Evidence shows that the building in the suit property was constructed by the respondents. Hence it is at the option of the appellants either to pay off the respondents for the building and other structures they have constructed in the suit property or, permit the respondents to remove the building and other structures. In case the appellants desire to pay off the respondents for the cost of constructions made in the suit property, the cost as of now, shall be determined by the Executing court by appointing an Advocate Commissioner at the expense of the appellants." The defendants are not entitled to the benefits of Section 51 of the Transfer of Property Act, 1882 as a bona fide holder under defective title for the reason that there was no 'transfer'. The need to ascertain the value of the construction made by the plaintiffs and the defendants over the land however arises in the instant case. This is for the purpose of granting an executable decree in case the plaintiffs desire to pay off the value of improvements to the defendants. 16. There is neither a case that the defendants have trespassed into the property nor is there a case that the property has been entrusted to them by the plaintiffs.
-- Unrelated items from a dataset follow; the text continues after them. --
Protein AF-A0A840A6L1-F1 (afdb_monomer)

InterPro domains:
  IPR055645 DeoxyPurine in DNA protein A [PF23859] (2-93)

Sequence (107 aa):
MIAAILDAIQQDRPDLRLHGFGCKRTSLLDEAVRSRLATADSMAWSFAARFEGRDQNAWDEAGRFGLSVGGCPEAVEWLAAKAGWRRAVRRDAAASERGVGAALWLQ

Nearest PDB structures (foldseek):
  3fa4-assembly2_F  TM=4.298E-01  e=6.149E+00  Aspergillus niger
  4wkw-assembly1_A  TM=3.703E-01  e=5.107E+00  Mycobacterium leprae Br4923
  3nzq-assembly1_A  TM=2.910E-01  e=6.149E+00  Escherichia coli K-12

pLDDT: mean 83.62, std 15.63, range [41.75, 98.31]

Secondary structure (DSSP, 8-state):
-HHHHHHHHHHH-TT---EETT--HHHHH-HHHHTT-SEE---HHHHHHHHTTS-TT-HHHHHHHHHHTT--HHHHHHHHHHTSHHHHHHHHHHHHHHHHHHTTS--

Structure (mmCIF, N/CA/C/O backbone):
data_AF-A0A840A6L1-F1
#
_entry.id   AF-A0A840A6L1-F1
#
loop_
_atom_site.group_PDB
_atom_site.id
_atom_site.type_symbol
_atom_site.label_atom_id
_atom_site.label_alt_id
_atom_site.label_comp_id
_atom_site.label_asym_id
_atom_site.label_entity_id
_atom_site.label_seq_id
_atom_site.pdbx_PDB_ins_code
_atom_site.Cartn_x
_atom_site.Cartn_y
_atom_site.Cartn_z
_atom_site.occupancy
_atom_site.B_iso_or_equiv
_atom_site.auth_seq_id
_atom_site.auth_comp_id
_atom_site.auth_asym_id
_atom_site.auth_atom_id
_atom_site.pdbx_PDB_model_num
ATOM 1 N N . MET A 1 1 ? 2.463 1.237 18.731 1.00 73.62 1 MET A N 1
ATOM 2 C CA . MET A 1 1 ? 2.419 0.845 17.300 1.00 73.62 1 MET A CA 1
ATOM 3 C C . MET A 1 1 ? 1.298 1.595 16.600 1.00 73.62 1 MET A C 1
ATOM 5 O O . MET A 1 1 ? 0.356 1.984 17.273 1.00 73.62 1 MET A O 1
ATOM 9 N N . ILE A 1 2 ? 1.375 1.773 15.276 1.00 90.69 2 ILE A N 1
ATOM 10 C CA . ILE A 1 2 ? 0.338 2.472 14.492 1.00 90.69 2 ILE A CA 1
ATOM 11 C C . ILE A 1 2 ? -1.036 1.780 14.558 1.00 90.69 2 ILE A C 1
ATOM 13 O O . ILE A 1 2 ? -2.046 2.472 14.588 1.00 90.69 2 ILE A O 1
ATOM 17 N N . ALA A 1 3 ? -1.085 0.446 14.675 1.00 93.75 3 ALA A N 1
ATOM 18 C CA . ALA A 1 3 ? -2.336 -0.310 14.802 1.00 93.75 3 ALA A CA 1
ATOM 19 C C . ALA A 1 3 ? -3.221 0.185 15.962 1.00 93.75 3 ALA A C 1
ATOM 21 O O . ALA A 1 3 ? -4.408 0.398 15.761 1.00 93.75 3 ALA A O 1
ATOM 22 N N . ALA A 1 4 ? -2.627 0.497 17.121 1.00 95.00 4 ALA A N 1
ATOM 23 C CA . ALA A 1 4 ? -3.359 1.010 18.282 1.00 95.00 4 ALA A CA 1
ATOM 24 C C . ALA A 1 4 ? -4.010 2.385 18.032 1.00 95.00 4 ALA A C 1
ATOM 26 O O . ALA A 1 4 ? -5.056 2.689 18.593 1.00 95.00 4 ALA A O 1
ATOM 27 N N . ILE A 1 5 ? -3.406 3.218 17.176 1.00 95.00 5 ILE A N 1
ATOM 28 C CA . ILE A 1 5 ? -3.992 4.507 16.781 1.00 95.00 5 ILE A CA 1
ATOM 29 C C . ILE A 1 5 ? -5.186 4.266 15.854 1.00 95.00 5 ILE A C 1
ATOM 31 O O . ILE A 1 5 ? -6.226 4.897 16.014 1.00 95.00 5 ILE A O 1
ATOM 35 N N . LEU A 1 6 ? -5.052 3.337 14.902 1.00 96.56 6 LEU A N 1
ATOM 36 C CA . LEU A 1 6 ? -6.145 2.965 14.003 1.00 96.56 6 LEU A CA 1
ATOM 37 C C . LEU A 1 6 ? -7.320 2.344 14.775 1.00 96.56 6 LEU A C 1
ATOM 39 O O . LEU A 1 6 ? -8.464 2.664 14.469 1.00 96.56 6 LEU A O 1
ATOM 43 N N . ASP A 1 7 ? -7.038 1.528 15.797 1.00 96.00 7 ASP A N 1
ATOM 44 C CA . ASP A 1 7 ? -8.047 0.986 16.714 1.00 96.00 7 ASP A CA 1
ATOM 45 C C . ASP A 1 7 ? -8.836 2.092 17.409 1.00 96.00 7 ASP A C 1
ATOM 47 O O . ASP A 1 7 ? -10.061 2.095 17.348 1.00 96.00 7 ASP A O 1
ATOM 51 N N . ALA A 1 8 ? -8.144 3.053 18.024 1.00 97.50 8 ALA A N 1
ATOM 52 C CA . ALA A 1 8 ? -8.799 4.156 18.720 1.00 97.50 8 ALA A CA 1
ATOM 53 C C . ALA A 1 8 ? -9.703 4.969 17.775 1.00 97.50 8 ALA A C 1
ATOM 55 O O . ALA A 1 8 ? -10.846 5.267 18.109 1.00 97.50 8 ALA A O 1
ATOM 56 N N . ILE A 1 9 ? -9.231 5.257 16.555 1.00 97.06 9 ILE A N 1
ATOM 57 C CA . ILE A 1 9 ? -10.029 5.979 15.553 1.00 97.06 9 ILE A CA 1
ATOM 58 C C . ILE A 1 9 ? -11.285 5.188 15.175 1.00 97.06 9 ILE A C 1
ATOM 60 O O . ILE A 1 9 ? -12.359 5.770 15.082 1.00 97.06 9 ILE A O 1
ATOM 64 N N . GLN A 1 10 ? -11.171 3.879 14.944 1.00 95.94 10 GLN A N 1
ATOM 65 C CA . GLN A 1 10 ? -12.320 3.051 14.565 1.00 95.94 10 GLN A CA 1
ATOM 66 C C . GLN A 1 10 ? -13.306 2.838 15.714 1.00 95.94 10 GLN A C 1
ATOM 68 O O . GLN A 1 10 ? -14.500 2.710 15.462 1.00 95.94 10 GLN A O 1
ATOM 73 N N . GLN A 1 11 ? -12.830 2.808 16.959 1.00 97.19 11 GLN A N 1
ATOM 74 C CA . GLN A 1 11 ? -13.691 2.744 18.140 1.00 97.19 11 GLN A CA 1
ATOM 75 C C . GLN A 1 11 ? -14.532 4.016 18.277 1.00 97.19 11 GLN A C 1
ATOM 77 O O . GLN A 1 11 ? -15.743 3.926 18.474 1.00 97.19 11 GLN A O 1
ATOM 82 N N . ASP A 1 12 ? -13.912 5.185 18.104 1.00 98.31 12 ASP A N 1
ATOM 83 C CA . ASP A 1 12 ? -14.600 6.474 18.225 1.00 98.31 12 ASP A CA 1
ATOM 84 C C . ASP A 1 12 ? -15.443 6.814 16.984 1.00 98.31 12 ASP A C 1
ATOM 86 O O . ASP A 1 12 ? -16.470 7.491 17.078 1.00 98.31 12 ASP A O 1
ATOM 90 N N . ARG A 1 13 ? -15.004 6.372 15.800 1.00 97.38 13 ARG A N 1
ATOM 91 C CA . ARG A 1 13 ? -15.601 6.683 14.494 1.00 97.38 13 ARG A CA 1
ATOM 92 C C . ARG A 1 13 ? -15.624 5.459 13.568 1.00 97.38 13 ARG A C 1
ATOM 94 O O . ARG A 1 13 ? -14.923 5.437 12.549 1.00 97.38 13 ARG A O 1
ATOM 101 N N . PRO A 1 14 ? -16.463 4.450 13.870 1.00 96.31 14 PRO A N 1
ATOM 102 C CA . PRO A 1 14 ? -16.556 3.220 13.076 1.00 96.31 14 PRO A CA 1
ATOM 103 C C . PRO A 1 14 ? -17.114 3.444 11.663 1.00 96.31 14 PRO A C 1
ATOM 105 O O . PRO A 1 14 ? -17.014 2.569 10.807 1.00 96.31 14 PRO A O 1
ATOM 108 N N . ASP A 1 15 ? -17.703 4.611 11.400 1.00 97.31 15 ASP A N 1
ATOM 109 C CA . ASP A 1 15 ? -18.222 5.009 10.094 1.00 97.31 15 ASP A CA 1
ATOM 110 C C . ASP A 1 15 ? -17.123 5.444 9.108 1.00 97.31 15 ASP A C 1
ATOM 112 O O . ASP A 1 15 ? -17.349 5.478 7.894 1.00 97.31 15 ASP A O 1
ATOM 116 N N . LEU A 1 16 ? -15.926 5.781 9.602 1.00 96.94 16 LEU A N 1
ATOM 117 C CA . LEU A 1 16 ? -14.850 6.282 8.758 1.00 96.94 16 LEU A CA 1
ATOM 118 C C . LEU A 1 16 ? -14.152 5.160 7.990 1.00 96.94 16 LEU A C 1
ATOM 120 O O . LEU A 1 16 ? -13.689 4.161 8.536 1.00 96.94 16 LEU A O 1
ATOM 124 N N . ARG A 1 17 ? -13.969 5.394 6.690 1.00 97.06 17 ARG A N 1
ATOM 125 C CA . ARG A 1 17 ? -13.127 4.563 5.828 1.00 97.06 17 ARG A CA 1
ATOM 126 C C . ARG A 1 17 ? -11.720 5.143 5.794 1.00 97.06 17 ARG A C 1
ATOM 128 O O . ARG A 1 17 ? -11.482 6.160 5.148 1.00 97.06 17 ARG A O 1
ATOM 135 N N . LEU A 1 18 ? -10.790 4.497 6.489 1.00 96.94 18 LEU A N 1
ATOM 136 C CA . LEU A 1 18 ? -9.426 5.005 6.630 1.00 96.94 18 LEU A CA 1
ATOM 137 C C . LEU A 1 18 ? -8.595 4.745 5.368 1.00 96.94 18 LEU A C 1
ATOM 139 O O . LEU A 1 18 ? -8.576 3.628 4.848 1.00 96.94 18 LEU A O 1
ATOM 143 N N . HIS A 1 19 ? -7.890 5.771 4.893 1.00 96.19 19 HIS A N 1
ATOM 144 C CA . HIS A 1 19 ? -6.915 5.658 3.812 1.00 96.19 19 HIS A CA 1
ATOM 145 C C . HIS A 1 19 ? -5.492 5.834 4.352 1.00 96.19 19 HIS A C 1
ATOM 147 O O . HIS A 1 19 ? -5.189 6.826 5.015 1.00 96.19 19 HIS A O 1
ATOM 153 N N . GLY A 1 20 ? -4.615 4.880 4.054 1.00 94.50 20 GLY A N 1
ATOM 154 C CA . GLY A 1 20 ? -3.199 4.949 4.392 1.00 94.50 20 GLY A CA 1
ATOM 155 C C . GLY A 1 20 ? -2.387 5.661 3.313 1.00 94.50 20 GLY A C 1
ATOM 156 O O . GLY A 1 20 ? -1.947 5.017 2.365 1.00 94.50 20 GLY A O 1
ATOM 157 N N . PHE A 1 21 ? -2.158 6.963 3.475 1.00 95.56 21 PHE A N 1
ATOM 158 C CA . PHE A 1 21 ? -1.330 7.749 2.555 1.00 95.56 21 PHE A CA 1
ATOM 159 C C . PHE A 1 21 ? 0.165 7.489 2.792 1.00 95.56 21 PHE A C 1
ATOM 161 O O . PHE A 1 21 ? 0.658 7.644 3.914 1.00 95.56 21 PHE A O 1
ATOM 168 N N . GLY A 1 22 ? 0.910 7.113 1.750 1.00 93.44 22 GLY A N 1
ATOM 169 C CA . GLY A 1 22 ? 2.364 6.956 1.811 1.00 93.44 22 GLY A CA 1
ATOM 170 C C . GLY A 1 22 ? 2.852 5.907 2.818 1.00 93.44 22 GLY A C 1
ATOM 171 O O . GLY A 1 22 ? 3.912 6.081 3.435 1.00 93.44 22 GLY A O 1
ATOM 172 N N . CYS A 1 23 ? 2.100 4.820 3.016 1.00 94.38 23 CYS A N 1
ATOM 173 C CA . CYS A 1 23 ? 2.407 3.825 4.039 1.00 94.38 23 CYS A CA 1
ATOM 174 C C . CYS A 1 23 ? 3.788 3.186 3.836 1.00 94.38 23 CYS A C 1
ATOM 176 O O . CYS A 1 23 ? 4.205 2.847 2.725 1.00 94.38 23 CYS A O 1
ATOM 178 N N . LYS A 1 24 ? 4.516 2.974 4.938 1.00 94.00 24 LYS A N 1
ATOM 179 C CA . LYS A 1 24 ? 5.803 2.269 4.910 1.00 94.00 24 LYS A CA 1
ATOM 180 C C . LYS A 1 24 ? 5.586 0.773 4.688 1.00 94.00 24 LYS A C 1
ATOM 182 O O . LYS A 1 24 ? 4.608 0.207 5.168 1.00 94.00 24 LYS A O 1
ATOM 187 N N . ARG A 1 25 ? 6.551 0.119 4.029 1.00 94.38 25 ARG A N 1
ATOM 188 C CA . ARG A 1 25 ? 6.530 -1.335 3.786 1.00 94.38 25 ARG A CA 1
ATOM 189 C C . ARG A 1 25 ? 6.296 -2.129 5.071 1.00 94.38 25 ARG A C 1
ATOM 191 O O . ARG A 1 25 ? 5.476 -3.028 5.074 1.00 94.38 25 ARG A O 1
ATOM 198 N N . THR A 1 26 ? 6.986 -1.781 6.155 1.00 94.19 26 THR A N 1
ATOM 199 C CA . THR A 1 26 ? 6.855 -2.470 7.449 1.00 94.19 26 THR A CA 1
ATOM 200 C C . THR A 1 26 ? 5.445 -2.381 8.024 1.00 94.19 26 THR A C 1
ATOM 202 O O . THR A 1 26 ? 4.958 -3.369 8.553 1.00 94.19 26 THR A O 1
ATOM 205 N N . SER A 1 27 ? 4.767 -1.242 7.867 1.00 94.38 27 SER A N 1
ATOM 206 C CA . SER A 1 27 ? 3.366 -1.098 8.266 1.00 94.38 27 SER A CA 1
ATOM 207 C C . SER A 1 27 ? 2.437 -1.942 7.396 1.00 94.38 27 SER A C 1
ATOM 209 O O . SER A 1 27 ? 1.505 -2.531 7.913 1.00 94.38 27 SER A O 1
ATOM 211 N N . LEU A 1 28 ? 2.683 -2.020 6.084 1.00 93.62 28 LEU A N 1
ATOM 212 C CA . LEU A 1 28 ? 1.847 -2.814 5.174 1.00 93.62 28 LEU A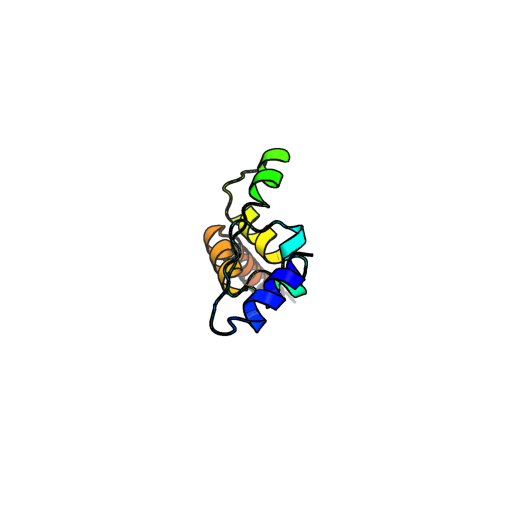 CA 1
ATOM 213 C C . LEU A 1 28 ? 2.084 -4.326 5.307 1.00 93.62 28 LEU A C 1
ATOM 215 O O . LEU A 1 28 ? 1.192 -5.108 5.006 1.00 93.62 28 LEU A O 1
ATOM 219 N N . LEU A 1 29 ? 3.252 -4.753 5.787 1.00 94.12 29 LEU A N 1
ATOM 220 C CA . LEU A 1 29 ? 3.501 -6.160 6.117 1.00 94.12 29 LEU A CA 1
ATOM 221 C C . LEU A 1 29 ? 2.726 -6.622 7.359 1.00 94.12 29 LE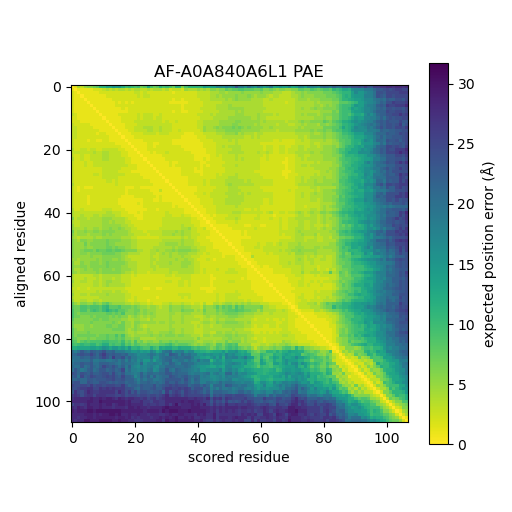U A C 1
ATOM 223 O O . LEU A 1 29 ? 2.512 -7.818 7.529 1.00 94.12 29 LEU A O 1
ATOM 227 N N . ASP A 1 30 ? 2.289 -5.693 8.206 1.00 94.38 30 ASP A N 1
ATOM 228 C CA . ASP A 1 30 ? 1.486 -5.994 9.383 1.00 94.38 30 ASP A CA 1
ATOM 229 C C . ASP A 1 30 ? -0.004 -6.093 9.016 1.00 94.38 30 ASP A C 1
ATOM 231 O O . ASP A 1 30 ? -0.658 -5.118 8.630 1.00 94.38 30 ASP A O 1
ATOM 235 N N . GLU A 1 31 ? -0.564 -7.293 9.150 1.00 92.38 31 GLU A N 1
ATOM 236 C CA . GLU A 1 31 ? -1.982 -7.553 8.904 1.00 92.38 31 GLU A CA 1
ATOM 237 C C . GLU A 1 31 ? -2.905 -6.762 9.843 1.00 92.38 31 GLU A C 1
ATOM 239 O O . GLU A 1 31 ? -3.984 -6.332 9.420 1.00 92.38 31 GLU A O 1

But the fact remains that the defendants are conducting the M.E.S. Asmabi College for Women, school, hostel etc. occupying the buildings in the property. The defendants have produced Annexures A1, A2, A3 and A4 communications as additional evidence in appeal to show that they were not completely out of management. We do feel that a deeper probe is necessary as regards the claim for management in addition to the assessment of the value of improvements. We allow I.A.No.2355/2014 producing along with it Annexures A1 to A4 with a rider that the same shall be received in evidence subject to proof. We have no option except to set aside the judgment and decree of the court below and remand the suit for de novo consideration. The court below shall allow the parties to lead further evidence as is necessary and take the proceedings to a logical end within a period of six months. The court fee if any paid on the memorandum of Regular First Appeal shall be refunded to the appellants and the parties shall appear in the court below on 20.3.2017. The Regular First Appeal is allowed. No costs.